The reason i was pointing watches out is because they don't require much power to run and if they can get energy out of thin air, that sort of makes sense. It's just a question how long a quartz engine can run. Anyone has a very very really old quartz watch? And i don't consider 5 years to be much...


----------



## TheoneandonlyMrK (Jul 18, 2011)

This isnt even new tech, wireless power transmission has been, being used for a while now, only the printed arial is actually new and im sure even that isnt that new


----------



## Fourstaff (Jul 18, 2011)

RejZoR said:


> Not true. Real gearheads use mechanical watches because fully mechanic timepiece has "soul" and craftmanship that cheap anyone can make it quartz watches just don't have ...
> 
> ... It's just a question how long a quartz engine can run. Anyone has a very very really old quartz watch? And i don't consider 5 years to be much...

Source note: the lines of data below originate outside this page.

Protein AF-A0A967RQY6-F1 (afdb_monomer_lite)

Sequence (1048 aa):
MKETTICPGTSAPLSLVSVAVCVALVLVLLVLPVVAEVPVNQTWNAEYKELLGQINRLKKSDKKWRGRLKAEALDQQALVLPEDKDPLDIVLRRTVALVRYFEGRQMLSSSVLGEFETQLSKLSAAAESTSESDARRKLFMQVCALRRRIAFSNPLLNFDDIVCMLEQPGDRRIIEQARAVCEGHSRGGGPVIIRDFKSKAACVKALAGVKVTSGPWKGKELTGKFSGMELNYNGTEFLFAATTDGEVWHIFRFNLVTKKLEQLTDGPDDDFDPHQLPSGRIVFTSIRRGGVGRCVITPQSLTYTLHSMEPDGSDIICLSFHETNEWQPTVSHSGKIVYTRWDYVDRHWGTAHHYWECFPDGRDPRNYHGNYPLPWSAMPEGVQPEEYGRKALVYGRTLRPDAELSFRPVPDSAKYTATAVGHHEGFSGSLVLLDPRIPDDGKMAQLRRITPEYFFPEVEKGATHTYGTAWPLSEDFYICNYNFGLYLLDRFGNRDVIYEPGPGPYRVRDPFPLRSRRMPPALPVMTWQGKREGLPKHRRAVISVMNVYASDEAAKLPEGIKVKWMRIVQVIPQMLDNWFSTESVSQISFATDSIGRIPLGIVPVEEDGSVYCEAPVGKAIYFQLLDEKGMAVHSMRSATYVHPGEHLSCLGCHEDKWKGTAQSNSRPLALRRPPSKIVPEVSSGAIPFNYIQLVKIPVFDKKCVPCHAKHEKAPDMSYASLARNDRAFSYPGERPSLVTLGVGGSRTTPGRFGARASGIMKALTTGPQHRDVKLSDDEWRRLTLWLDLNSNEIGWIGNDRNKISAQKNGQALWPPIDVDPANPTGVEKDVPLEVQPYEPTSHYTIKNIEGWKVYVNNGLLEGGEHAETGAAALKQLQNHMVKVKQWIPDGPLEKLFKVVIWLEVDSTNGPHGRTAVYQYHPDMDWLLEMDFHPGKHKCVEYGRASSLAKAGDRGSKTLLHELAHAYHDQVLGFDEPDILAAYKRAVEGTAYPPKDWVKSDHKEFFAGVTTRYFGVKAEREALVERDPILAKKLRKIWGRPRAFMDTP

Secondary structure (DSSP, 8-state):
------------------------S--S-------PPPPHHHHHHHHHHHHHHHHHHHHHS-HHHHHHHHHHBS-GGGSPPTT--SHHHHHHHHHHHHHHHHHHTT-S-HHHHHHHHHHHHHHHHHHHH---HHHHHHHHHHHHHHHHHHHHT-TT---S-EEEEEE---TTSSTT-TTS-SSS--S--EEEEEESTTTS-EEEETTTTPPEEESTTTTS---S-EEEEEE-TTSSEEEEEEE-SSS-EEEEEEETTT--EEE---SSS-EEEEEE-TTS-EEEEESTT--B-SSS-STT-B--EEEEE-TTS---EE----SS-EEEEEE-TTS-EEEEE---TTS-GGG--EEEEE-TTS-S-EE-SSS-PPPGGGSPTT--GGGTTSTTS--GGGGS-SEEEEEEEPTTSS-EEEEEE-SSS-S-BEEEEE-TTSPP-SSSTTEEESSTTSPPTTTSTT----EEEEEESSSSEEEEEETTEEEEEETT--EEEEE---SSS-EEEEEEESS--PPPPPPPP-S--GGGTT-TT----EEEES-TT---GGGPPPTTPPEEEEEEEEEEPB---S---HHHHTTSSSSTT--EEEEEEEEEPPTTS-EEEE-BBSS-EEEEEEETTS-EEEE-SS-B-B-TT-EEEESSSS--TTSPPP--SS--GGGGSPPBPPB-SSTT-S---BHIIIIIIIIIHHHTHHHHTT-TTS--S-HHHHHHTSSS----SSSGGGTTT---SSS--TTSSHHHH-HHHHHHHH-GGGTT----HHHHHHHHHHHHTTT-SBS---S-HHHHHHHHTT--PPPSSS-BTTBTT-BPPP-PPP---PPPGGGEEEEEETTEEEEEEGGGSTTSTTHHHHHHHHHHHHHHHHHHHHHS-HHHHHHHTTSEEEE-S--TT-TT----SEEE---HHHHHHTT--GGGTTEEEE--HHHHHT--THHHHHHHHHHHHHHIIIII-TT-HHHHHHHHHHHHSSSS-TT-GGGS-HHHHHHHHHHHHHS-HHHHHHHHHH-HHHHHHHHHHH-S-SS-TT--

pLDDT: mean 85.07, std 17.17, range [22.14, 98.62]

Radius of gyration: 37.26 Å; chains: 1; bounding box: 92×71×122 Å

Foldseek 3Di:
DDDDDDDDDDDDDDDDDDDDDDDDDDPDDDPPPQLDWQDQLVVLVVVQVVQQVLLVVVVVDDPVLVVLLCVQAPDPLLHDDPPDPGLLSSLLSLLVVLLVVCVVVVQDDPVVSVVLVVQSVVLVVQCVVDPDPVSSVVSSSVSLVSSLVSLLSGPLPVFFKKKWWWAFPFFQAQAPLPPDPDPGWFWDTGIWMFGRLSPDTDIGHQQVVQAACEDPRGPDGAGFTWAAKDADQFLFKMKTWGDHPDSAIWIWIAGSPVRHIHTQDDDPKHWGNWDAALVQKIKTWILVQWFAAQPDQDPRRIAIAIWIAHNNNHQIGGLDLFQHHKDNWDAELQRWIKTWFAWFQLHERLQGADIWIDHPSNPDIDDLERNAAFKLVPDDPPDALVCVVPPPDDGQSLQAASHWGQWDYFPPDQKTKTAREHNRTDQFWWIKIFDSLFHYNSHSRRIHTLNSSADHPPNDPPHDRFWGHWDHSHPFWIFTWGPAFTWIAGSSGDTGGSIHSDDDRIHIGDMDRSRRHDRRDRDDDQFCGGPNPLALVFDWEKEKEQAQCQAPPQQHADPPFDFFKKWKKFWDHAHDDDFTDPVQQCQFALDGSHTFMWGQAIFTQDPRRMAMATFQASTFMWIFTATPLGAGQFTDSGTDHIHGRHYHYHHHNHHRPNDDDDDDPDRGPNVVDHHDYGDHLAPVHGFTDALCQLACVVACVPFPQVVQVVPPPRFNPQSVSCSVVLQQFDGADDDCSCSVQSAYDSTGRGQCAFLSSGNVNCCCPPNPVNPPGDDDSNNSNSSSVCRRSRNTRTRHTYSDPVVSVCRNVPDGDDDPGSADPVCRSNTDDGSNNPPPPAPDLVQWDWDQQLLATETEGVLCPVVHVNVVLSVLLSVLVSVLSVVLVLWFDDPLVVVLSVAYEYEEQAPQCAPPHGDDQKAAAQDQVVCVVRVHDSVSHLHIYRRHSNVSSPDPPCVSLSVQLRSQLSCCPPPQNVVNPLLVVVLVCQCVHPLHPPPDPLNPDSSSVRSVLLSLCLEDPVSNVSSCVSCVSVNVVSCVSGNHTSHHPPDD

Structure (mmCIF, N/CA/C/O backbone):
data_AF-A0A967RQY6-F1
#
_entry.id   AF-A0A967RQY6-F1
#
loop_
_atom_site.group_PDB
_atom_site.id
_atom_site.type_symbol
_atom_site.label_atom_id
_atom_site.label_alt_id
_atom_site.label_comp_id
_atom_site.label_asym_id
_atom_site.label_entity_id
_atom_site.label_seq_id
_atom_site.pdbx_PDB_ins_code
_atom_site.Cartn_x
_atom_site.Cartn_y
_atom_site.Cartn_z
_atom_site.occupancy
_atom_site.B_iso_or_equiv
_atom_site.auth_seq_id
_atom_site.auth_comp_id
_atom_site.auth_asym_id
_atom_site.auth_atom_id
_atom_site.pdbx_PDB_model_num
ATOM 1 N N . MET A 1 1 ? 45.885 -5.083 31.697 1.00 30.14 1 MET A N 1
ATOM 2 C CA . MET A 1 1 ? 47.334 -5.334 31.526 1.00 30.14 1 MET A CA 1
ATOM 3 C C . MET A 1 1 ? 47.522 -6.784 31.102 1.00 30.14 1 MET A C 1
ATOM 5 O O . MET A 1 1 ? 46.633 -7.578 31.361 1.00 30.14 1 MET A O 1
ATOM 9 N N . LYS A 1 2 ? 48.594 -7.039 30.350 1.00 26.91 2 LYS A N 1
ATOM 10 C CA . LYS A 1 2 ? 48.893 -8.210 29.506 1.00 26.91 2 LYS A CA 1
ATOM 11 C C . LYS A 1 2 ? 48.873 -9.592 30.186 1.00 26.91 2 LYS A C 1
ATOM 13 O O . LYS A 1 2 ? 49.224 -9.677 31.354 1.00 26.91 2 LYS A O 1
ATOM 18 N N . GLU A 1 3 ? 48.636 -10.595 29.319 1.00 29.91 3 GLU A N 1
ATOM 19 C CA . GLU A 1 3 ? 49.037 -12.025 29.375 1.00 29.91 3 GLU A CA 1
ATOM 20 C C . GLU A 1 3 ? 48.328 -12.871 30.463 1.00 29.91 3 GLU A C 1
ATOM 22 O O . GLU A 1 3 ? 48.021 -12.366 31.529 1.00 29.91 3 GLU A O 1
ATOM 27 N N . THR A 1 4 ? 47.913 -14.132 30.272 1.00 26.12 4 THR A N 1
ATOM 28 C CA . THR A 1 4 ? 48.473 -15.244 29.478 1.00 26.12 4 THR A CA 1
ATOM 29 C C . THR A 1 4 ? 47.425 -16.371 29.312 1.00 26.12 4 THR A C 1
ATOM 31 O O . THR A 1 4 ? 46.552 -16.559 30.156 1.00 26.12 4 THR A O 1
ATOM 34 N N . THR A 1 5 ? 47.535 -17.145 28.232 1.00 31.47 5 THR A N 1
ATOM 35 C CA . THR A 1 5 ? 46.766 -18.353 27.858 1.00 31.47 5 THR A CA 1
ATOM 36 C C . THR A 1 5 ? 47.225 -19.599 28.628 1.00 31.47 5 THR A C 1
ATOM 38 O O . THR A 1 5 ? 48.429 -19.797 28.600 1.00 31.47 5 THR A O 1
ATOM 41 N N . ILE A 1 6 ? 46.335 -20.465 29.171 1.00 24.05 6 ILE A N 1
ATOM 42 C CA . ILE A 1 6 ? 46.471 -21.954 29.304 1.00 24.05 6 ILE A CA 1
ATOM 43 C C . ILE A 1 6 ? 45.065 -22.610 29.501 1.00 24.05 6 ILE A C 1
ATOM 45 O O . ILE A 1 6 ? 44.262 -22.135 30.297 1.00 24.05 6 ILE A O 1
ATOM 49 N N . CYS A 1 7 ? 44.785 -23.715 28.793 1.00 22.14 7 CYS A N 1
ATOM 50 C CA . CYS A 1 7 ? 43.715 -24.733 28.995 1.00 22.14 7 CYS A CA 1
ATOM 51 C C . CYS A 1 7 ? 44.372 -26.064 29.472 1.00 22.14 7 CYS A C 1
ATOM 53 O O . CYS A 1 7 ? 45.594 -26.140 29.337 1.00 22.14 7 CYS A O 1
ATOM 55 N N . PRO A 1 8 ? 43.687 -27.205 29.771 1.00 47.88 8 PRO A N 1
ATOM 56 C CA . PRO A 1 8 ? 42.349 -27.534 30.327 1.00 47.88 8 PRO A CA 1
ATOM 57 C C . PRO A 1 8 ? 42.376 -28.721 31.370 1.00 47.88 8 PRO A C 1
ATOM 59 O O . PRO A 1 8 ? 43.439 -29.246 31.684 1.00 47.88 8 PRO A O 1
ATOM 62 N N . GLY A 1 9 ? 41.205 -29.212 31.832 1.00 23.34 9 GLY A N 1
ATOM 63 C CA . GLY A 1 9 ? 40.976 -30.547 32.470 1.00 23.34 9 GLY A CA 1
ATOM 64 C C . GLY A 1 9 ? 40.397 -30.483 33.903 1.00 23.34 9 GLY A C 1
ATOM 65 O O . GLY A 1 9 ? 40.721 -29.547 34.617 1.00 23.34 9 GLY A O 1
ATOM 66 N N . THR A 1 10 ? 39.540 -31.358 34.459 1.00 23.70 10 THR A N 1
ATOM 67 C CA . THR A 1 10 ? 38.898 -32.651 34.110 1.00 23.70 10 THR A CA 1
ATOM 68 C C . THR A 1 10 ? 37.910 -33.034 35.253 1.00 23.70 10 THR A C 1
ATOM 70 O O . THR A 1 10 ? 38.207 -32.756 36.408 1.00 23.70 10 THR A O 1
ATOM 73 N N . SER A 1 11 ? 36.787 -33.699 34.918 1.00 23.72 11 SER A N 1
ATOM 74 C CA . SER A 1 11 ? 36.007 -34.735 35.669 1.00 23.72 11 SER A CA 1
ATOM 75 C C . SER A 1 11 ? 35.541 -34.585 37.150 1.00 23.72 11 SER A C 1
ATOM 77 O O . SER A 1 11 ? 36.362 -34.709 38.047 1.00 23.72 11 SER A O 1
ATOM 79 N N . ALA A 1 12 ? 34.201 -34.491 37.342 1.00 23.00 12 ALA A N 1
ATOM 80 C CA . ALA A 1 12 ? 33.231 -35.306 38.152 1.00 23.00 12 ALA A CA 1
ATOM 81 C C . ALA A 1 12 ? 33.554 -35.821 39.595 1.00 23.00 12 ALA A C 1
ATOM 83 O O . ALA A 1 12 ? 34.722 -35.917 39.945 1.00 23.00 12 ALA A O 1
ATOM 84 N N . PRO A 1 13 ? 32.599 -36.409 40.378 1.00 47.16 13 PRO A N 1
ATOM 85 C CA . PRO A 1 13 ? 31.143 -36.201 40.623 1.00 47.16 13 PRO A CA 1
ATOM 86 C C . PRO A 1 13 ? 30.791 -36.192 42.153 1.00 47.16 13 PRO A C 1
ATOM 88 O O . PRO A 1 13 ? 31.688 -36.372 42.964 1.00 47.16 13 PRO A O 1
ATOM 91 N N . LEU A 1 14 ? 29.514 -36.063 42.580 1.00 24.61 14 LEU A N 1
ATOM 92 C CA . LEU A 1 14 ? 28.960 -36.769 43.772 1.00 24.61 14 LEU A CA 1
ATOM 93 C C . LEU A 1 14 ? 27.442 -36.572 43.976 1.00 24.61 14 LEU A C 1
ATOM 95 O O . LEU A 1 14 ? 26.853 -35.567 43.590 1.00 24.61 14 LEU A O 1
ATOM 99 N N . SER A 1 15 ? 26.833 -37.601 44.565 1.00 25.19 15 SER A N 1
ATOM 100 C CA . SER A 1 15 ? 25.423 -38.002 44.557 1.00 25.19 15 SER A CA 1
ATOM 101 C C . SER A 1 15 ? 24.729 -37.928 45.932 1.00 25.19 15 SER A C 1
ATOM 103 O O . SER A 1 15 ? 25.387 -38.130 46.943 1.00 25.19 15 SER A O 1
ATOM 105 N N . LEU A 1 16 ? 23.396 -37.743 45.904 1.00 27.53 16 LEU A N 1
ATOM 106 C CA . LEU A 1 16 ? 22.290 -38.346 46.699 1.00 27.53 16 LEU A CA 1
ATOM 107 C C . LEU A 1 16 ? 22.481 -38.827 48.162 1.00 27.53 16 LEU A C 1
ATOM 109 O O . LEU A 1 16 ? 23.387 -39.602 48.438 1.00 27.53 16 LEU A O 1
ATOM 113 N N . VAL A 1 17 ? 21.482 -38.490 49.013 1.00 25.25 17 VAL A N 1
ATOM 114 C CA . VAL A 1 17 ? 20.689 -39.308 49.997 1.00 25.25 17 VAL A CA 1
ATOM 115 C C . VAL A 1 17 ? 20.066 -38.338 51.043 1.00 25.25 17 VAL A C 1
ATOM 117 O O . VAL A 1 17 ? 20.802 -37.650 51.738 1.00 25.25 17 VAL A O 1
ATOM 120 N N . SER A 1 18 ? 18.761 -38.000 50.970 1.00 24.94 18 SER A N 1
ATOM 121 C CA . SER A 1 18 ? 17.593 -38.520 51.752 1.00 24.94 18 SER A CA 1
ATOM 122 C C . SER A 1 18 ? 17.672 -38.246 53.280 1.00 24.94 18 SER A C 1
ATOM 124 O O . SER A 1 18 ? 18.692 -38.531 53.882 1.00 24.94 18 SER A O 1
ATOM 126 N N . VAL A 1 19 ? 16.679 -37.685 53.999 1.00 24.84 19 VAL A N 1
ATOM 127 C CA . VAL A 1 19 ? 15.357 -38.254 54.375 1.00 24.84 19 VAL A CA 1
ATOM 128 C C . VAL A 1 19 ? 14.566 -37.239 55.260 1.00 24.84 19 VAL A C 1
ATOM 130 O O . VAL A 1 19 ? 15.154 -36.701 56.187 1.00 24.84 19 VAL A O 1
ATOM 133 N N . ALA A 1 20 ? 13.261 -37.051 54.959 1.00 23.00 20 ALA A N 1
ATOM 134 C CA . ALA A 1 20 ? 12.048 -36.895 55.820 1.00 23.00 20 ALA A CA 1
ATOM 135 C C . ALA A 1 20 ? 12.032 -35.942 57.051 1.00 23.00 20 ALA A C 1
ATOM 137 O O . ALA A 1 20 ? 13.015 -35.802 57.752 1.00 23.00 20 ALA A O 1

I am using a Seiko 7S36 movement watch (powering Seiko 5 etc.), the only soul it has showed me is its inaccuracy and its temperament. I still wear it (even to sleep), because its a habit. I would be very happy if someone offer me a mechanical watch with tourbillion and a repeater for free though. 

Quartz watches run for practically forever.


----------



## DigitalUK (Jul 18, 2011)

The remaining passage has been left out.